> _RECORDS SHOWN_
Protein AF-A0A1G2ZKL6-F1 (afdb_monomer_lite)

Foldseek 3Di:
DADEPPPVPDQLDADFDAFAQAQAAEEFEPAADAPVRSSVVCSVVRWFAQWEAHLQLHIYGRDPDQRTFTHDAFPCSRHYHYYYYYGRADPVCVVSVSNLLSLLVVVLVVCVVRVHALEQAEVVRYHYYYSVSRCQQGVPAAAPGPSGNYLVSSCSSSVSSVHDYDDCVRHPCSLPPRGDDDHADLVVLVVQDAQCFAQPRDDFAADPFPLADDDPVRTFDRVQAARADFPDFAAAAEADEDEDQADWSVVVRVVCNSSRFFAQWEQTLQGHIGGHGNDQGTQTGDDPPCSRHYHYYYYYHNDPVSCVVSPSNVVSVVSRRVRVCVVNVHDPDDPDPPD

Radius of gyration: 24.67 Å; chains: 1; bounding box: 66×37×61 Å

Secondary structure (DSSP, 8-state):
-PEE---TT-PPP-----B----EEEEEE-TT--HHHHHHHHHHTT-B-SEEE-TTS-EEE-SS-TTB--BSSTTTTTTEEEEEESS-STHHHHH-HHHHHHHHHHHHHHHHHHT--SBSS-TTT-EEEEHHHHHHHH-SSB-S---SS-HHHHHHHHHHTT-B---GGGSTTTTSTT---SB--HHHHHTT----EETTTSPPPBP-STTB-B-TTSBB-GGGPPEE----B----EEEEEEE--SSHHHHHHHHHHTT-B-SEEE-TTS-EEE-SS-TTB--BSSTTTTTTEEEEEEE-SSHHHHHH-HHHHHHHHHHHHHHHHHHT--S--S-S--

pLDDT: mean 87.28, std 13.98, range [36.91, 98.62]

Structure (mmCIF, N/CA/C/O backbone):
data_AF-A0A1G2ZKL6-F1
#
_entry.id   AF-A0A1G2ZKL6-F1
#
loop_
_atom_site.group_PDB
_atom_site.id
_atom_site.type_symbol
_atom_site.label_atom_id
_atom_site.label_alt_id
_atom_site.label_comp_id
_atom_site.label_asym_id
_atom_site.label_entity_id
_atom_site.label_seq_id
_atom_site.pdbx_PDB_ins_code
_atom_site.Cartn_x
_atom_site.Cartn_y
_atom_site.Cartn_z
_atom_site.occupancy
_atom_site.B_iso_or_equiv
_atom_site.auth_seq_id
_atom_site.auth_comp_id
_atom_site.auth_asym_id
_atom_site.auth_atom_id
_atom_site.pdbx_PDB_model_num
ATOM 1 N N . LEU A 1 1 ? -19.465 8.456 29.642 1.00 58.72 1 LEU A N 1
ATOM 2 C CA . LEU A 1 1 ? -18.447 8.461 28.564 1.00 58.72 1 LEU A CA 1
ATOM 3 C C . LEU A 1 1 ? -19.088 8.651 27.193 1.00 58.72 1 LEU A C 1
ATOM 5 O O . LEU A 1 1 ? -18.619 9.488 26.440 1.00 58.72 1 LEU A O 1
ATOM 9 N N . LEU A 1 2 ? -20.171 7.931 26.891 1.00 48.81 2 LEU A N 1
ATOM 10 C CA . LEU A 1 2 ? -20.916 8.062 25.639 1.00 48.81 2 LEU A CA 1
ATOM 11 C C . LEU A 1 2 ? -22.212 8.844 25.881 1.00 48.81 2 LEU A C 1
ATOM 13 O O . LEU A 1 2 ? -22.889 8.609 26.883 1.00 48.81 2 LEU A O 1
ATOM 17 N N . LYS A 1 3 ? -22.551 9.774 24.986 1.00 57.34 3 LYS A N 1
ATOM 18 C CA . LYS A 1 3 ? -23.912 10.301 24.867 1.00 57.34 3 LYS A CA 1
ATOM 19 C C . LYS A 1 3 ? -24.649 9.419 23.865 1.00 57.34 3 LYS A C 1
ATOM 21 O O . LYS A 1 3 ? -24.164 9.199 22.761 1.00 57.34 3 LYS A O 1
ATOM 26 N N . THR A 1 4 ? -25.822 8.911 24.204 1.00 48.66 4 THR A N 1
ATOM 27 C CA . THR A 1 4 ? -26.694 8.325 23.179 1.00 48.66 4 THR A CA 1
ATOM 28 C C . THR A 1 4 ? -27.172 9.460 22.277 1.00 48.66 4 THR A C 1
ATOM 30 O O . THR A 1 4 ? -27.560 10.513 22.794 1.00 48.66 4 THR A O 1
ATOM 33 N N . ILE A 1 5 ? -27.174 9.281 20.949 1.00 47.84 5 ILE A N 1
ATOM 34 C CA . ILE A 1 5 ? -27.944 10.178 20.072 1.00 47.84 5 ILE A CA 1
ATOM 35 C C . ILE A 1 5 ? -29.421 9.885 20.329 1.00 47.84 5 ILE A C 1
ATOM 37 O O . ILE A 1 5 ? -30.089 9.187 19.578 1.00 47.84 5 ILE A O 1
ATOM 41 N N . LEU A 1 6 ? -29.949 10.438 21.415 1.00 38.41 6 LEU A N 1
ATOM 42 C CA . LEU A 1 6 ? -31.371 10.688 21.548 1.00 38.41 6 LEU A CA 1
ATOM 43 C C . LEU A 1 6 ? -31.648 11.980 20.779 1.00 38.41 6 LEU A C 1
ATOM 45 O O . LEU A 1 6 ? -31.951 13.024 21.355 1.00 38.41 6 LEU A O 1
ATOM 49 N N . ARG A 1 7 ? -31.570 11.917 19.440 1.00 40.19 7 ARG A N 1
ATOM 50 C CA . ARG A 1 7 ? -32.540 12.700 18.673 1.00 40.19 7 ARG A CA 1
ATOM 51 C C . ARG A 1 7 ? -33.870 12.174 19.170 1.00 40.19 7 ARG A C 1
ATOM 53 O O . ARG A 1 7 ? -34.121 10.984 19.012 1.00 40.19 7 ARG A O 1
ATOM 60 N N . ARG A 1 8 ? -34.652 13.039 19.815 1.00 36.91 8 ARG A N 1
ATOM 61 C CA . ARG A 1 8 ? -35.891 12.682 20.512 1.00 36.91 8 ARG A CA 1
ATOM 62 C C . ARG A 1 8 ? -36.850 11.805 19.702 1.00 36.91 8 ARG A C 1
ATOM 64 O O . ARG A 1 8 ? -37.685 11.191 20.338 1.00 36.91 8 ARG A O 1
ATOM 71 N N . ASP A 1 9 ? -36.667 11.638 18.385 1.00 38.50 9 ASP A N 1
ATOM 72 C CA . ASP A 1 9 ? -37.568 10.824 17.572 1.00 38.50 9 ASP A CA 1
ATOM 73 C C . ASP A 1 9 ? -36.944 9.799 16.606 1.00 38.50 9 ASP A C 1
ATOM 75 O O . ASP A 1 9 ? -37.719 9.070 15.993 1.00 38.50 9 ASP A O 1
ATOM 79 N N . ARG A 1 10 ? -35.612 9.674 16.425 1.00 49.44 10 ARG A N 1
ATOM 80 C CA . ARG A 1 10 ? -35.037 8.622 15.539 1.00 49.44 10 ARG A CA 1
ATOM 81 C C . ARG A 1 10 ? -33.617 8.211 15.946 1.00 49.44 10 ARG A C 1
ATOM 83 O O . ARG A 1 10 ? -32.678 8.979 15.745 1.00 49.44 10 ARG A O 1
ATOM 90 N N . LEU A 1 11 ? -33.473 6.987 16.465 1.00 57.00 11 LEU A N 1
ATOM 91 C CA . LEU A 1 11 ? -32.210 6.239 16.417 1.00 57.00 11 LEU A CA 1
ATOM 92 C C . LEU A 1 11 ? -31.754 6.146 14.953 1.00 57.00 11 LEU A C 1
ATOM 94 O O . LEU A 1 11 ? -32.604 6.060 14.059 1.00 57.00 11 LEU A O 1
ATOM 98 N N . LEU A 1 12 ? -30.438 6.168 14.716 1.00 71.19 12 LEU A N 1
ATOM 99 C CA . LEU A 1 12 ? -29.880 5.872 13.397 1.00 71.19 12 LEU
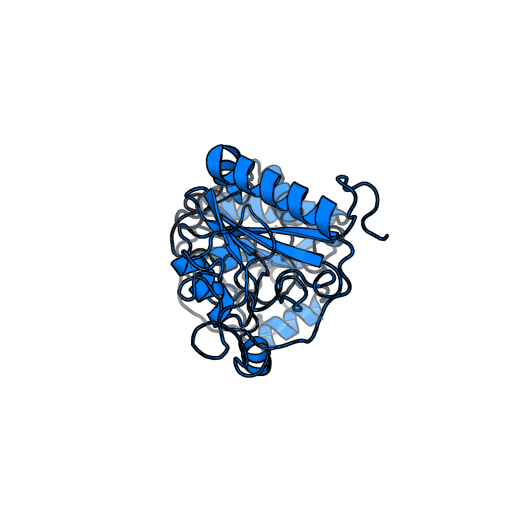 A CA 1
ATOM 100 C C . LEU A 1 12 ? -30.467 4.532 12.936 1.00 71.19 12 LEU A C 1
ATOM 102 O O . LEU A 1 12 ? -30.415 3.548 13.676 1.00 71.19 12 LEU A O 1
ATOM 106 N N . LYS A 1 13 ? -31.090 4.500 11.758 1.00 74.44 13 LYS A N 1
ATOM 107 C CA . LYS A 1 13 ? -31.647 3.251 11.234 1.00 74.44 13 LYS A CA 1
ATOM 108 C C . LYS A 1 13 ? -30.508 2.409 10.678 1.00 74.44 13 LYS A C 1
ATOM 110 O O . LYS A 1 13 ? -29.830 2.841 9.753 1.00 74.44 13 LYS A O 1
ATOM 115 N N . TYR A 1 14 ? -30.340 1.214 11.224 1.00 80.19 14 TYR A N 1
ATOM 116 C CA . TYR A 1 14 ? -29.445 0.190 10.702 1.00 80.19 14 TYR A CA 1
ATOM 117 C C . TYR A 1 14 ? -30.155 -1.163 10.726 1.00 80.19 14 TYR A C 1
ATOM 119 O O . TYR A 1 14 ? -31.098 -1.384 11.491 1.00 80.19 14 TYR A O 1
ATOM 127 N N . GLU A 1 15 ? -29.719 -2.067 9.861 1.00 84.62 15 GLU A N 1
ATOM 128 C CA . GLU A 1 15 ? -30.201 -3.442 9.833 1.00 84.62 15 GLU A CA 1
ATOM 129 C C . GLU A 1 15 ? -29.587 -4.243 10.990 1.00 84.62 15 GLU A C 1
ATOM 131 O O . GLU A 1 15 ? -28.363 -4.323 11.115 1.00 84.62 15 GLU A O 1
ATOM 136 N N . TYR A 1 16 ? -30.423 -4.857 11.830 1.00 89.06 16 TYR A N 1
ATOM 137 C CA . TYR A 1 16 ? -29.945 -5.747 12.886 1.00 89.06 16 TYR A CA 1
ATOM 138 C C . TYR A 1 16 ? -29.362 -7.030 12.284 1.00 89.06 16 TYR A C 1
ATOM 140 O O . TYR A 1 16 ? -30.051 -7.760 11.574 1.00 89.06 16 TYR A O 1
ATOM 148 N N . ARG A 1 17 ? -28.097 -7.321 12.602 1.00 90.75 17 ARG A N 1
ATOM 149 C CA . ARG A 1 17 ? -27.322 -8.425 12.003 1.00 90.75 17 ARG A CA 1
ATOM 150 C C . ARG A 1 17 ? -27.019 -9.572 12.966 1.00 90.75 17 ARG A C 1
ATOM 152 O O . ARG A 1 17 ? -26.326 -10.516 12.597 1.00 90.75 17 ARG A O 1
ATOM 159 N N . GLY A 1 18 ? -27.556 -9.514 14.183 1.00 93.25 18 GLY A N 1
ATOM 160 C CA . GLY A 1 18 ? -27.259 -10.453 15.263 1.00 93.25 18 GLY A CA 1
ATOM 161 C C . GLY A 1 18 ? -26.232 -9.910 16.256 1.00 93.25 18 GLY A C 1
ATOM 162 O O . GLY A 1 18 ? -25.717 -8.803 16.106 1.00 93.25 18 GLY A O 1
ATOM 163 N N . GLN A 1 19 ? -25.944 -10.703 17.285 1.00 95.62 19 GLN A N 1
ATOM 164 C CA . GLN A 1 19 ? -24.916 -10.400 18.283 1.00 95.62 19 GLN A CA 1
ATOM 165 C C . GLN A 1 19 ? -23.559 -10.997 17.895 1.00 95.62 19 GLN A C 1
ATOM 167 O O . GLN A 1 19 ? -23.478 -11.975 17.148 1.00 95.62 19 GLN A O 1
ATOM 172 N N . MET A 1 20 ? -22.496 -10.413 18.435 1.00 95.81 20 MET A N 1
ATOM 173 C CA . MET A 1 20 ? -21.119 -10.881 18.345 1.00 95.81 20 MET A CA 1
ATOM 174 C C . MET A 1 20 ? -20.485 -10.965 19.731 1.00 95.81 20 MET A C 1
ATOM 176 O O . MET A 1 20 ? -20.938 -10.336 20.683 1.00 95.81 20 MET A O 1
ATOM 180 N N . THR A 1 21 ? -19.384 -11.704 19.831 1.00 96.56 21 THR A N 1
ATOM 181 C CA . THR A 1 21 ? -18.437 -11.562 20.940 1.00 96.56 21 THR A CA 1
ATOM 182 C C . THR A 1 21 ? -17.316 -10.639 20.471 1.00 96.56 21 THR A C 1
ATOM 184 O O . THR A 1 21 ? -16.517 -11.075 19.635 1.00 96.56 21 THR A O 1
ATOM 187 N N . PRO A 1 22 ? -17.242 -9.384 20.952 1.00 97.44 22 PRO A N 1
ATOM 188 C CA . PRO A 1 22 ? -16.201 -8.463 20.523 1.00 97.44 22 PRO A CA 1
ATOM 189 C C . PRO A 1 22 ? -14.812 -8.988 20.882 1.00 97.44 22 PRO A C 1
ATOM 191 O O . PRO A 1 22 ? -14.528 -9.305 22.034 1.00 97.44 22 PRO A O 1
ATOM 194 N N . LYS A 1 23 ? -13.950 -9.076 19.875 1.00 97.69 23 LYS A N 1
ATOM 195 C CA . LYS A 1 23 ? -12.522 -9.393 19.993 1.00 97.69 23 LYS A CA 1
ATOM 196 C C . LYS A 1 23 ? -11.655 -8.258 19.464 1.00 97.69 23 LYS A C 1
ATOM 198 O O . LYS A 1 23 ? -10.468 -8.223 19.763 1.00 97.69 23 LYS A O 1
ATOM 203 N N . GLY A 1 24 ? -12.229 -7.350 18.674 1.00 97.94 24 GLY A N 1
ATOM 204 C CA . GLY A 1 24 ? -11.512 -6.253 18.041 1.00 97.94 24 GLY A CA 1
ATOM 205 C C . GLY A 1 24 ? -12.182 -4.892 18.203 1.00 97.94 24 GLY A C 1
ATOM 206 O O . GLY A 1 24 ? -13.381 -4.783 18.461 1.00 97.94 24 GLY A O 1
ATOM 207 N N . ILE A 1 25 ? -11.392 -3.842 18.009 1.00 98.62 25 ILE A N 1
ATOM 208 C CA . ILE A 1 25 ? -11.847 -2.474 17.773 1.00 98.62 25 ILE A CA 1
ATOM 209 C C . ILE A 1 25 ? -11.290 -2.047 16.419 1.00 98.62 25 ILE A C 1
ATOM 211 O O . ILE A 1 25 ? -10.084 -2.147 16.203 1.00 98.62 25 ILE A O 1
ATOM 215 N N . ILE A 1 26 ? -12.145 -1.546 15.528 1.00 97.50 26 ILE A N 1
ATOM 216 C CA . ILE A 1 26 ? -11.702 -0.931 14.274 1.00 97.50 26 ILE A CA 1
ATOM 217 C C . ILE A 1 26 ? -11.877 0.579 14.369 1.00 97.50 26 ILE A C 1
ATOM 219 O O . ILE A 1 26 ? -12.990 1.066 14.576 1.00 97.50 26 ILE A O 1
ATOM 223 N N . LEU A 1 27 ? -10.778 1.305 14.187 1.00 97.25 27 LEU A N 1
ATOM 224 C CA . LEU A 1 27 ? -10.745 2.756 14.088 1.00 97.25 27 LEU A CA 1
ATOM 225 C C . LEU A 1 27 ? -10.968 3.190 12.638 1.00 97.25 27 LEU A C 1
ATOM 227 O O . LEU A 1 27 ? -10.275 2.736 11.727 1.00 97.25 27 LEU A O 1
ATOM 231 N N . HIS A 1 28 ? -11.908 4.107 12.446 1.00 94.12 28 HIS A N 1
ATOM 232 C CA . HIS A 1 28 ? -12.245 4.733 11.165 1.00 94.12 28 HIS A CA 1
ATOM 233 C C . HIS A 1 28 ? -12.077 6.246 11.281 1.00 94.12 28 HIS A C 1
ATOM 235 O O . HIS A 1 28 ? -12.183 6.790 12.381 1.00 94.12 28 HIS A O 1
ATOM 241 N N . SER A 1 29 ? -11.895 6.939 10.161 1.00 91.44 29 SER A N 1
ATOM 242 C CA . SER A 1 29 ? -12.171 8.376 10.064 1.00 91.44 29 SER A CA 1
ATOM 243 C C . SER A 1 29 ? -13.294 8.627 9.067 1.00 91.44 29 SER A C 1
ATOM 245 O O . SER A 1 29 ? -13.635 7.766 8.261 1.00 91.44 29 SER A O 1
ATOM 247 N N . THR A 1 30 ? -13.886 9.816 9.123 1.00 89.25 30 THR A N 1
ATOM 248 C CA . THR A 1 30 ? -14.940 10.226 8.182 1.00 89.25 30 THR A CA 1
ATOM 249 C C . THR A 1 30 ? -14.390 10.956 6.959 1.00 89.25 30 THR A C 1
ATOM 251 O O . THR A 1 30 ? -15.166 11.496 6.172 1.00 89.25 30 THR A O 1
ATOM 254 N N . SER A 1 31 ? -13.063 10.999 6.814 1.00 84.25 31 SER A N 1
ATOM 255 C CA . SER A 1 31 ? -12.328 11.555 5.671 1.00 84.25 31 SER A CA 1
ATOM 256 C C . SER A 1 31 ? -12.797 12.938 5.229 1.00 84.25 31 SER A C 1
ATOM 258 O O . SER A 1 31 ? -13.007 13.212 4.051 1.00 84.25 31 SER A O 1
ATOM 260 N N . GLY A 1 32 ? -12.949 13.823 6.212 1.00 85.44 32 GLY A N 1
ATOM 261 C CA . GLY A 1 32 ? -13.267 15.239 6.045 1.00 85.44 32 GLY A CA 1
ATOM 262 C C . GLY A 1 32 ? -14.750 15.576 6.193 1.00 85.44 32 GLY A C 1
ATOM 263 O O . GLY A 1 32 ? -15.093 16.757 6.242 1.00 85.44 32 GLY A O 1
ATOM 264 N N . LEU A 1 33 ? -15.641 14.582 6.305 1.00 87.38 33 LEU A N 1
ATOM 265 C CA . LEU A 1 33 ? -17.067 14.841 6.529 1.00 87.38 33 LEU A CA 1
ATOM 266 C C . LEU A 1 33 ? -17.321 15.383 7.936 1.00 87.38 33 LEU A C 1
ATOM 268 O O . LEU A 1 33 ? -16.744 14.894 8.911 1.00 87.38 33 LEU A O 1
ATOM 272 N N . LYS A 1 34 ? -18.250 16.340 8.049 1.00 90.50 34 LYS A N 1
ATOM 273 C CA . LYS A 1 34 ? -18.742 16.852 9.336 1.00 90.50 34 LYS A CA 1
ATOM 274 C C . LYS A 1 34 ? -19.751 15.890 9.955 1.00 90.50 34 LYS A C 1
ATOM 276 O O . LYS A 1 34 ? -20.395 15.115 9.256 1.00 90.50 34 LYS A O 1
ATOM 281 N N . PHE A 1 35 ? -19.992 16.015 11.260 1.00 90.00 35 PHE A N 1
ATOM 282 C CA . PHE A 1 35 ? -20.868 15.120 12.027 1.00 90.00 35 PHE A CA 1
ATOM 283 C C . PHE A 1 35 ? -22.207 14.781 11.344 1.00 90.00 35 PHE A C 1
ATOM 285 O O . PHE A 1 35 ? -22.522 13.612 11.132 1.00 90.00 35 PHE A O 1
ATOM 292 N N . TYR A 1 36 ? -22.999 15.789 10.960 1.00 89.12 36 TYR A N 1
ATOM 293 C CA . TYR A 1 36 ? -24.310 15.553 10.340 1.00 89.12 36 TYR A CA 1
ATOM 294 C C . TYR A 1 36 ? -24.225 14.965 8.926 1.00 89.12 36 TYR A C 1
ATOM 296 O O . TYR A 1 36 ? -25.153 14.277 8.506 1.00 89.12 36 TYR A O 1
ATOM 304 N N . GLU A 1 37 ? -23.144 15.232 8.195 1.00 89.56 37 GLU A N 1
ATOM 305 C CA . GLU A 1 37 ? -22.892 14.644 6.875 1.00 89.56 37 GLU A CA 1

> _TASK TO CARRY OUT_
Wherever the line holding "ATOM 215 N N" falls in the entries above, copy exactly from it through the line holding "ATOM 242 C CA", inclusive, and add nothing.

> _COMPLETED EXERCISE_
ATOM 215 N N . ILE A 1 26 ? -12.145 -1.546 15.528 1.00 97.50 26 ILE A N 1
ATOM 216 C CA . ILE A 1 26 ? -11.702 -0.931 14.274 1.00 97.50 26 ILE A CA 1
ATOM 217 C C . ILE A 1 26 ? -11.877 0.579 14.369 1.00 97.50 26 ILE A C 1
ATOM 219 O O . ILE A 1 26 ? -12.990 1.066 14.576 1.00 97.50 26 ILE A O 1
ATOM 223 N N . LEU A 1 27 ? -10.778 1.305 14.187 1.00 97.25 27 LEU A N 1
ATOM 224 C CA . LEU A 1 27 ? -10.745 2.756 14.088 1.00 97.25 27 LEU A CA 1
ATOM 225 C C . LEU A 1 27 ? -10.968 3.190 12.638 1.00 97.25 27 LEU A C 1
ATOM 227 O O . LEU A 1 27 ? -10.275 2.736 11.727 1.00 97.25 27 LEU A O 1
ATOM 231 N N . HIS A 1 28 ? -11.908 4.107 12.446 1.00 94.12 28 HIS A N 1
ATOM 232 C CA . HIS A 1 28 ? -12.245 4.733 11.165 1.00 94.12 28 HIS A CA 1
ATOM 233 C C . HIS A 1 28 ? -12.077 6.246 11.281 1.00 94.12 28 HIS A C 1
ATOM 235 O O . HIS A 1 28 ? -12.183 6.790 12.381 1.00 94.12 28 HIS A O 1
ATOM 241 N N . SER A 1 29 ? -11.895 6.939 10.161 1.00 91.44 29 SER A N 1
ATOM 242 C CA . SER A 1 29 ? -12.171 8.376 10.064 1.00 91.44 29 SER A CA 1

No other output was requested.